Прежде всего, это потребность улучшить положение подневольных людей в городе, выраженная в виде скромного требования о предоставлении независимости; скрепленное клятвой соглашение между господином и подневольными людьми;
добросовестное исполнение этого договора обеими сторонами;
забвение сеньором взятого на себя обязательства и нарушение им клятвы;
ответное действие народа, сопровождаемое всеми преступлениями черни, какие оно может за собой повлечь.
Такова революция в двенадцатом веке.
По прошествии шести столетий вся нация целиком испытывает те же потребности, какие тогда испытывал город. Но нация хочет чего-то большего, чем предоставление независимости: она хочет свободы, и требование свободы выставляет уже не горстка горожан, а огромный народ.
Этот народ голосом своих представителей скромно требует свободы; высшие сословия государства высмеивают это требование, представителей народа изгоняют из предоставленного им зала совещаний, и они собираются в Зале для игры в мяч;
учреждение Национального собрания;
составление текста договора, устанавливающего права народа и ограничивающего королевскую власть; добровольное принятие этого договора Людовиком XVI; клятва верности Конституции 1791 года;
нарушение королевской властью взятого на себя обязательства и забвение ею клятвы, добросовестно исполняемой народом;
ответное действие народа, который 21 января 1793 года воздвигает на площади Революции эшафот; смерть Людовика XVI, предателя и клятвопреступника.
Такова революция в восемнадцатом веке.
Тем не менее видно, что при всем сходстве поступательного движения этой революции с тем, как развивалась революция двенадцатого века, она отличается куда большими масштабами. Это уже не взбунтовавшийся город, а восставшая нация; это уже не епископ, которого убивают несколько горожан, а король, которого судит весь народ и казнит палач.
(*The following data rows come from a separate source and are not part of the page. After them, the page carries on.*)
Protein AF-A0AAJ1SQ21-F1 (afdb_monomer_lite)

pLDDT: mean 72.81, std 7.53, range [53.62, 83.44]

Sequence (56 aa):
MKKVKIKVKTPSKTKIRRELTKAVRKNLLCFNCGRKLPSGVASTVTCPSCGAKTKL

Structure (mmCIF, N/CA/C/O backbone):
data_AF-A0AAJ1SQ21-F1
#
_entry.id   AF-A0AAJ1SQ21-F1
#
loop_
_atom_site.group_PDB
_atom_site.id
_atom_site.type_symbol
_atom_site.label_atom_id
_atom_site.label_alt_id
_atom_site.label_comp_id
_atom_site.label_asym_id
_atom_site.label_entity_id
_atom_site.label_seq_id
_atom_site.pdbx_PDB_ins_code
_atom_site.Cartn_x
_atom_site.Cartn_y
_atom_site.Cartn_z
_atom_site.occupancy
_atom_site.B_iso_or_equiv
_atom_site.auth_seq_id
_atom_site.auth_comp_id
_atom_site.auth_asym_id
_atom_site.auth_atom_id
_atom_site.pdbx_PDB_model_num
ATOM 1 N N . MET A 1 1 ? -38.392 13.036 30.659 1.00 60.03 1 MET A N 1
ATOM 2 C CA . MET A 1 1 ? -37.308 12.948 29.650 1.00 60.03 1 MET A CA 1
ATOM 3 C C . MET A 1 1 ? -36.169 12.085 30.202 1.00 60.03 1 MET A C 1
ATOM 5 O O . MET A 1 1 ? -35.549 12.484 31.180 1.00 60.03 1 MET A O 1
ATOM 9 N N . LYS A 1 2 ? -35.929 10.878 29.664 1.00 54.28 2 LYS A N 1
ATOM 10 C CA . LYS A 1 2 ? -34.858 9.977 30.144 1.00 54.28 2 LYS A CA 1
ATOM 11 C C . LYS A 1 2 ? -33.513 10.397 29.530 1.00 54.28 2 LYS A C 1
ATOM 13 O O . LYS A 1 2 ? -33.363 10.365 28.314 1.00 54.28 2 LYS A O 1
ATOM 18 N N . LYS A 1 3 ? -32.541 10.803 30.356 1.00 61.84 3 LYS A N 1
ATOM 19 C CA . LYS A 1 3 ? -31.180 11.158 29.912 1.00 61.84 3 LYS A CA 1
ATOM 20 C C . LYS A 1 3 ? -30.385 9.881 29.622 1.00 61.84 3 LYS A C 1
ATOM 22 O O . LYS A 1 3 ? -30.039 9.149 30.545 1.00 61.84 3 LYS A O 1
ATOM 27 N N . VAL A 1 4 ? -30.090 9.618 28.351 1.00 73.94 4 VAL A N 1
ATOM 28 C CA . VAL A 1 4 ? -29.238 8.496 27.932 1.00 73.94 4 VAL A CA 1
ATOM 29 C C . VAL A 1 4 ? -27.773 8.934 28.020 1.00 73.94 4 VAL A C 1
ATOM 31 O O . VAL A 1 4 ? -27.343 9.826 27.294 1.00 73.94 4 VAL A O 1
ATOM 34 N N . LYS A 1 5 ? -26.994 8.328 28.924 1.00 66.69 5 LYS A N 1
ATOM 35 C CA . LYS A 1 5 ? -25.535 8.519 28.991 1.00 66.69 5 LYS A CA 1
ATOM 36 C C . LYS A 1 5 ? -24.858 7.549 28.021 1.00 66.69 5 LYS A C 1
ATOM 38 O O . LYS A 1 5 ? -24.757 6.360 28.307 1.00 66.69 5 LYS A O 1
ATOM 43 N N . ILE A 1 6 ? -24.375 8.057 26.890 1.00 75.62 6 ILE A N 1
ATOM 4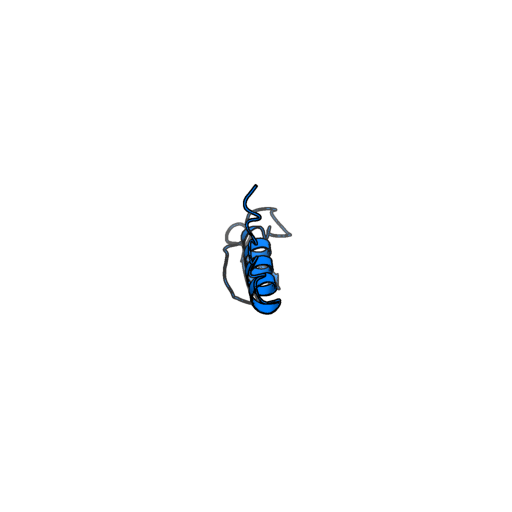4 C CA . ILE A 1 6 ? -23.603 7.270 25.921 1.00 75.62 6 ILE A CA 1
ATOM 45 C C . ILE A 1 6 ? -22.134 7.271 26.357 1.00 75.62 6 ILE A C 1
ATOM 47 O O . ILE A 1 6 ? -21.489 8.317 26.412 1.00 75.62 6 ILE A O 1
ATOM 51 N N . LYS A 1 7 ? -21.591 6.093 26.678 1.00 65.00 7 LYS A N 1
ATOM 52 C CA . LYS A 1 7 ? -20.176 5.918 27.032 1.00 65.00 7 LYS A CA 1
ATOM 53 C C . LYS A 1 7 ? -19.370 5.652 25.761 1.00 65.00 7 LYS A C 1
ATOM 55 O O . LYS A 1 7 ? -19.266 4.512 25.315 1.00 65.00 7 LYS A O 1
ATOM 60 N N . VAL A 1 8 ? -18.809 6.704 25.167 1.00 72.44 8 VAL A N 1
ATOM 61 C CA . VAL A 1 8 ? -17.9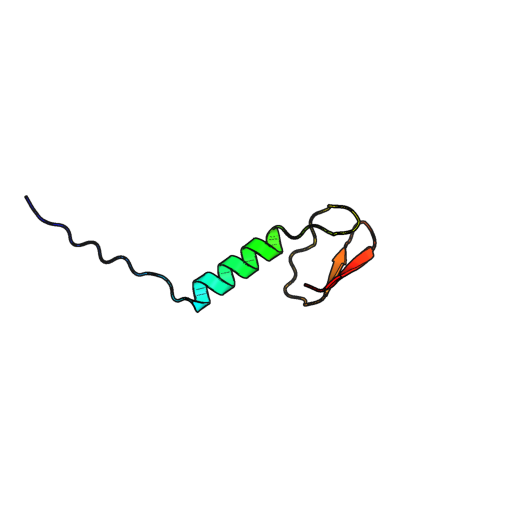43 6.582 23.985 1.00 72.44 8 VAL A CA 1
ATOM 62 C C . VAL A 1 8 ? -16.596 5.995 24.417 1.00 72.44 8 VAL A C 1
ATOM 64 O O . VAL A 1 8 ? -15.837 6.631 25.145 1.00 72.44 8 VAL A O 1
ATOM 67 N N . LYS A 1 9 ? -16.294 4.760 23.998 1.00 69.75 9 LYS A N 1
ATOM 68 C CA . LYS A 1 9 ? -14.966 4.155 24.182 1.00 69.75 9 LYS A CA 1
ATOM 69 C C . LYS A 1 9 ? -14.041 4.664 23.078 1.00 69.75 9 LYS A C 1
ATOM 71 O O . LYS A 1 9 ? -14.098 4.177 21.952 1.00 69.75 9 LYS A O 1
ATOM 76 N N . THR A 1 10 ? -13.192 5.636 23.389 1.00 73.94 10 THR A N 1
ATOM 77 C CA . THR A 1 10 ? -12.135 6.072 22.472 1.00 73.94 10 THR A CA 1
ATOM 78 C C . THR A 1 10 ? -11.076 4.970 22.317 1.00 73.94 10 THR A C 1
ATOM 80 O O . THR A 1 10 ? -10.657 4.369 23.311 1.00 73.94 10 THR A O 1
ATOM 83 N N . PRO A 1 11 ? -10.642 4.651 21.083 1.00 74.81 11 PRO A N 1
ATOM 84 C CA . PRO A 1 11 ? -9.589 3.668 20.858 1.00 74.81 11 PRO A CA 1
ATOM 85 C C . PRO A 1 11 ? -8.251 4.156 21.431 1.00 74.81 11 PRO A C 1
ATOM 87 O O . PRO A 1 11 ? -7.976 5.354 21.488 1.00 74.81 11 PRO A O 1
ATOM 90 N N . SER A 1 12 ? -7.390 3.219 21.837 1.00 81.81 12 SER A N 1
ATOM 91 C CA . SER A 1 12 ? -6.055 3.550 22.340 1.00 81.81 12 SER A CA 1
ATOM 92 C C . SER A 1 12 ? -5.215 4.267 21.274 1.00 81.81 12 SER A C 1
ATOM 94 O O . SER A 1 12 ? -5.320 3.980 20.077 1.00 81.81 12 SER A O 1
ATOM 96 N N . LYS A 1 13 ? -4.322 5.171 21.705 1.00 81.38 13 LYS A N 1
ATOM 97 C CA . LYS A 1 13 ? -3.417 5.925 20.811 1.00 81.38 13 LYS A CA 1
ATOM 98 C C . LYS A 1 13 ? -2.627 5.009 19.863 1.00 81.38 13 LYS A C 1
ATOM 100 O O . LYS A 1 13 ? -2.409 5.349 18.704 1.00 81.38 13 LYS A O 1
ATOM 105 N N . THR A 1 14 ? -2.234 3.825 20.332 1.00 83.44 14 THR A N 1
ATOM 106 C CA . THR A 1 14 ? -1.545 2.794 19.540 1.00 83.44 14 THR A CA 1
ATOM 107 C C . THR A 1 14 ? -2.405 2.237 18.411 1.00 83.44 14 THR A C 1
ATOM 109 O O . THR A 1 14 ? -1.893 2.023 17.312 1.00 83.44 14 THR A O 1
ATOM 112 N N . LYS A 1 15 ? -3.704 2.026 18.649 1.00 81.38 15 LYS A N 1
ATOM 113 C CA . LYS A 1 15 ? -4.629 1.519 17.629 1.00 81.38 15 LYS A CA 1
ATOM 114 C C . LYS A 1 15 ? -4.863 2.563 16.537 1.00 81.38 15 LYS A C 1
ATOM 116 O O . LYS A 1 15 ? -4.786 2.226 15.361 1.00 81.38 15 LYS A O 1
ATOM 121 N N . ILE A 1 16 ? -5.018 3.831 16.925 1.00 81.31 16 ILE A N 1
ATOM 122 C CA . ILE A 1 16 ? -5.128 4.958 15.985 1.00 81.31 16 ILE A CA 1
ATOM 123 C C . ILE A 1 16 ? -3.874 5.050 15.109 1.00 81.31 16 ILE A C 1
ATOM 125 O O . ILE A 1 16 ? -3.991 5.092 13.889 1.00 81.31 16 ILE A O 1
ATOM 129 N N . ARG A 1 17 ? -2.673 5.016 15.706 1.00 81.50 17 ARG A N 1
ATOM 130 C CA . ARG A 1 17 ? -1.411 5.073 14.947 1.00 81.50 17 ARG A CA 1
ATOM 131 C C . ARG A 1 17 ? -1.293 3.939 13.930 1.00 81.50 17 ARG A C 1
ATOM 133 O O . ARG A 1 17 ? -0.954 4.208 12.786 1.00 81.50 17 ARG A O 1
ATOM 140 N N . ARG A 1 18 ? -1.613 2.696 14.312 1.00 81.69 18 ARG A N 1
ATOM 141 C CA . ARG A 1 18 ? -1.565 1.544 13.392 1.00 81.69 18 ARG A CA 1
ATOM 142 C C . ARG A 1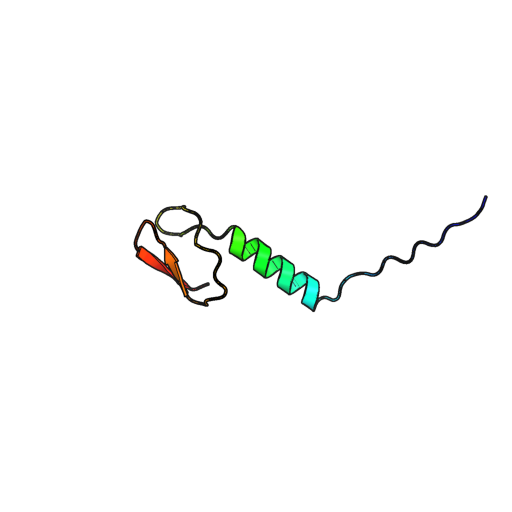 18 ? -2.502 1.711 12.198 1.00 81.69 18 ARG A C 1
ATOM 144 O O . ARG A 1 18 ? -2.079 1.473 11.069 1.00 81.69 18 ARG A O 1
ATOM 151 N N . GLU A 1 19 ? -3.743 2.126 12.439 1.00 79.75 19 GLU A N 1
ATOM 152 C CA . GLU A 1 19 ? -4.715 2.371 11.369 1.00 79.75 19 GLU A CA 1
ATOM 153 C C . GLU A 1 19 ? -4.270 3.522 10.460 1.00 79.75 19 GLU A C 1
ATOM 155 O O . GLU A 1 19 ? -4.324 3.389 9.238 1.00 79.75 19 GLU A O 1
ATOM 160 N N . LEU A 1 20 ? -3.729 4.603 11.032 1.00 78.25 20 LEU A N 1
ATOM 161 C CA . LEU A 1 20 ? -3.203 5.732 10.264 1.00 78.25 20 LEU A CA 1
ATOM 162 C C . LEU A 1 20 ? -2.030 5.303 9.371 1.00 78.25 20 LEU A C 1
ATOM 164 O O . LEU A 1 20 ? -2.037 5.563 8.172 1.00 78.25 20 LEU A O 1
ATOM 168 N N . THR A 1 21 ? -1.053 4.573 9.919 1.00 75.50 21 THR A N 1
ATOM 169 C CA . THR A 1 21 ? 0.083 4.047 9.146 1.00 75.50 21 THR A CA 1
ATOM 170 C C . THR A 1 21 ? -0.388 3.102 8.039 1.00 75.50 21 THR A C 1
ATOM 172 O O . THR A 1 21 ? 0.143 3.133 6.931 1.00 75.50 21 THR A O 1
ATOM 175 N N . LYS A 1 22 ? -1.412 2.281 8.298 1.00 74.00 22 LYS A N 1
ATOM 176 C CA . LYS A 1 22 ? -2.003 1.385 7.297 1.00 74.00 22 LYS A CA 1
ATOM 177 C C . LYS A 1 22 ? -2.706 2.165 6.182 1.00 74.00 22 LYS A C 1
ATOM 179 O O . LYS A 1 22 ? -2.555 1.810 5.016 1.00 74.00 22 LYS A O 1
ATOM 184 N N . ALA A 1 23 ? -3.441 3.223 6.518 1.00 70.81 23 ALA A N 1
ATOM 185 C CA . ALA A 1 23 ? -4.129 4.079 5.554 1.00 70.81 23 ALA A CA 1
ATOM 186 C C . ALA A 1 23 ? -3.151 4.887 4.686 1.00 70.81 23 ALA A C 1
ATOM 188 O O . ALA A 1 23 ? -3.320 4.936 3.467 1.00 70.81 23 ALA A O 1
ATOM 189 N N . VAL A 1 24 ? -2.099 5.448 5.291 1.00 73.25 24 VAL A N 1
ATOM 190 C CA . VAL A 1 24 ? -1.017 6.135 4.569 1.00 73.25 24 VAL A CA 1
ATOM 191 C C . VAL A 1 24 ? -0.331 5.163 3.609 1.00 73.25 24 VAL A C 1
ATOM 193 O O . VAL A 1 24 ? -0.221 5.452 2.422 1.00 73.25 24 VAL A O 1
ATOM 196 N N . ARG A 1 25 ? 0.023 3.955 4.072 1.00 68.81 25 ARG A N 1
ATOM 197 C CA . ARG A 1 25 ? 0.657 2.925 3.229 1.00 68.81 25 ARG A CA 1
ATOM 198 C C . ARG A 1 25 ? -0.209 2.448 2.065 1.00 68.81 25 ARG A C 1
ATOM 200 O O . ARG A 1 25 ? 0.329 2.137 1.010 1.00 68.81 25 ARG A O 1
ATOM 207 N N . LYS A 1 26 ? -1.535 2.402 2.220 1.00 66.12 26 LYS A N 1
ATOM 208 C CA . LYS A 1 26 ? -2.462 2.046 1.127 1.00 66.12 26 LYS A CA 1
ATOM 209 C C . LYS A 1 26 ? -2.523 3.093 0.014 1.00 66.12 26 LYS A C 1
ATOM 211 O O . LYS A 1 26 ? -2.894 2.751 -1.105 1.00 66.12 26 LYS A O 1
ATOM 216 N N . ASN A 1 27 ? -2.186 4.342 0.321 1.00 69.19 27 ASN A N 1
ATOM 217 C CA . ASN A 1 27 ? -2.208 5.452 -0.628 1.00 69.19 27 ASN A CA 1
ATOM 218 C C . ASN A 1 27 ? -0.803 5.900 -1.039 1.00 69.19 27 ASN A C 1
ATOM 220 O O . ASN A 1 27 ? -0.663 6.967 -1.632 1.00 69.19 27 ASN A O 1
ATOM 224 N N . LEU A 1 28 ? 0.236 5.108 -0.748 1.00 74.00 28 LEU A N 1
ATOM 225 C CA . LEU A 1 28 ? 1.580 5.459 -1.178 1.00 74.00 28 LEU A CA 1
ATOM 226 C C . LEU A 1 28 ? 1.679 5.403 -2.701 1.00 74.00 28 LEU A C 1
ATOM 228 O O . LEU A 1 28 ? 1.394 4.380 -3.330 1.00 74.00 28 LEU A O 1
ATOM 232 N N . LEU A 1 29 ? 2.116 6.513 -3.279 1.00 76.75 29 LEU A N 1
ATOM 233 C CA . LEU A 1 29 ? 2.419 6.630 -4.694 1.00 76.75 29 LEU A CA 1
ATOM 234 C C . LEU A 1 29 ? 3.925 6.499 -4.889 1.00 76.75 29 LEU A C 1
ATOM 236 O O . LEU A 1 29 ? 4.723 6.967 -4.076 1.00 76.75 29 LEU A O 1
ATOM 240 N N . CYS A 1 30 ? 4.323 5.848 -5.974 1.00 76.44 30 CYS A N 1
ATOM 241 C CA . CYS A 1 30 ? 5.711 5.812 -6.384 1.00 76.44 30 CYS A CA 1
ATOM 242 C C . CYS A 1 30 ? 6.150 7.227 -6.761 1.00 76.44 30 CYS A C 1
ATOM 244 O O . CYS A 1 30 ? 5.572 7.825 -7.664 1.00 76.44 30 CYS A O 1
ATOM 246 N N . PHE A 1 31 ? 7.206 7.727 -6.123 1.00 76.00 31 PHE A N 1
ATOM 247 C CA . PHE A 1 31 ? 7.754 9.056 -6.405 1.00 76.00 31 PHE A CA 1
ATOM 248 C C . PHE A 1 31 ? 8.193 9.232 -7.870 1.00 76.00 31 PHE A C 1
ATOM 250 O O . PHE A 1 31 ? 8.144 10.332 -8.397 1.00 76.00 31 PHE A O 1
ATOM 257 N N . ASN A 1 32 ? 8.584 8.143 -8.540 1.00 79.00 32 ASN A N 1
ATOM 258 C CA . ASN A 1 32 ? 9.098 8.198 -9.908 1.00 79.00 32 ASN A CA 1
ATOM 259 C C . ASN A 1 32 ? 7.990 8.163 -10.979 1.00 79.00 32 ASN A C 1
ATOM 261 O O . ASN A 1 32 ? 8.069 8.863 -11.976 1.00 79.00 32 ASN A O 1
ATOM 265 N N . CYS A 1 33 ? 6.950 7.338 -10.800 1.00 81.31 33 CYS A N 1
ATOM 266 C CA . CYS A 1 33 ? 5.925 7.128 -11.838 1.00 81.31 33 CYS A CA 1
ATOM 267 C C . CYS A 1 33 ? 4.490 7.457 -11.405 1.00 81.31 33 CYS A C 1
ATOM 269 O O . CYS A 1 33 ? 3.555 7.226 -12.168 1.00 81.31 33 CYS A O 1
ATOM 271 N N . GLY A 1 34 ? 4.282 7.916 -10.168 1.00 76.00 34 GLY A N 1
ATOM 272 C CA . GLY A 1 34 ? 2.967 8.292 -9.639 1.00 76.00 34 GLY A CA 1
ATOM 273 C C . GLY A 1 34 ? 1.977 7.136 -9.454 1.00 76.00 34 GLY A C 1
ATOM 274 O O . GLY A 1 34 ? 0.863 7.355 -8.986 1.00 76.00 34 GLY A O 1
ATOM 275 N N . ARG A 1 35 ? 2.345 5.891 -9.790 1.00 78.62 35 ARG A N 1
ATOM 276 C CA . ARG A 1 35 ? 1.477 4.718 -9.602 1.00 78.62 35 ARG A CA 1
ATOM 277 C C . ARG A 1 35 ? 1.439 4.268 -8.147 1.00 78.62 35 ARG A C 1
ATOM 279 O O . ARG A 1 35 ? 2.418 4.411 -7.416 1.00 78.62 35 ARG A O 1
ATOM 286 N N . LYS A 1 36 ? 0.320 3.665 -7.742 1.00 76.62 36 LYS A N 1
ATOM 287 C CA . LYS A 1 36 ? 0.151 3.091 -6.399 1.00 76.62 36 LYS A CA 1
ATOM 288 C C . LYS A 1 36 ? 1.185 1.994 -6.145 1.00 76.62 36 LYS A C 1
ATOM 290 O O . LYS A 1 36 ? 1.323 1.064 -6.941 1.00 76.62 36 LYS A O 1
ATOM 295 N N . LEU A 1 37 ? 1.908 2.117 -5.037 1.00 73.19 37 LEU A N 1
ATOM 296 C CA . LEU A 1 37 ? 2.857 1.111 -4.578 1.00 73.19 37 LEU A CA 1
ATOM 297 C C . LEU A 1 37 ? 2.105 -0.069 -3.938 1.00 73.19 37 LEU A C 1
ATOM 299 O O . LEU A 1 37 ? 1.077 0.136 -3.284 1.00 73.19 37 LEU A O 1
ATOM 303 N N . PRO A 1 38 ? 2.594 -1.311 -4.112 1.00 69.88 38 PRO A N 1
ATOM 304 C CA . PRO A 1 38 ? 1.995 -2.469 -3.470 1.00 69.88 38 PRO A CA 1
ATOM 305 C C . PRO A 1 38 ? 2.085 -2.318 -1.950 1.00 69.88 38 PRO A C 1
ATOM 307 O O . PRO A 1 38 ? 3.116 -1.946 -1.388 1.00 69.88 38 PRO A O 1
ATOM 310 N N . SER A 1 39 ? 0.968 -2.585 -1.281 1.00 61.34 39 SER A N 1
ATOM 311 C CA . SER A 1 39 ? 0.804 -2.389 0.157 1.00 61.34 39 SER A CA 1
ATOM 312 C C . SER A 1 39 ? 1.473 -3.528 0.931 1.00 61.34 39 SER A C 1
ATOM 314 O O . SER A 1 39 ? 0.825 -4.468 1.379 1.00 61.34 39 SER A O 1
ATOM 316 N N . GLY A 1 40 ? 2.794 -3.448 1.080 1.00 57.34 40 GLY A N 1
ATOM 317 C CA . GLY A 1 40 ? 3.594 -4.360 1.895 1.00 57.34 40 GLY A CA 1
ATOM 318 C C . GLY A 1 40 ? 4.105 -3.681 3.162 1.00 57.34 40 GLY A C 1
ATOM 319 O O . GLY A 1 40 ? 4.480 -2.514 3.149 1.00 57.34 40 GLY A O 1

Лишь спустя шестнадцать лет после смерти епископа Годри, то есть в 1128 году, жители Лана добиваются если и не утверждения своей коммуны, ибо само слово «коммуна» вычеркнуто из текста нового договора как ужасное и отвратительное, то хотя бы установления мира.[242] В этот промежуток времени королевская власть отплатила им кровавым возмездием. Все горожане, захваченные с оружием в руках, были без права выкупа или помилования приговорены к повешению, а их мертвые тела, оставленные без погребения, стали добычей собак и хищных птиц.[243]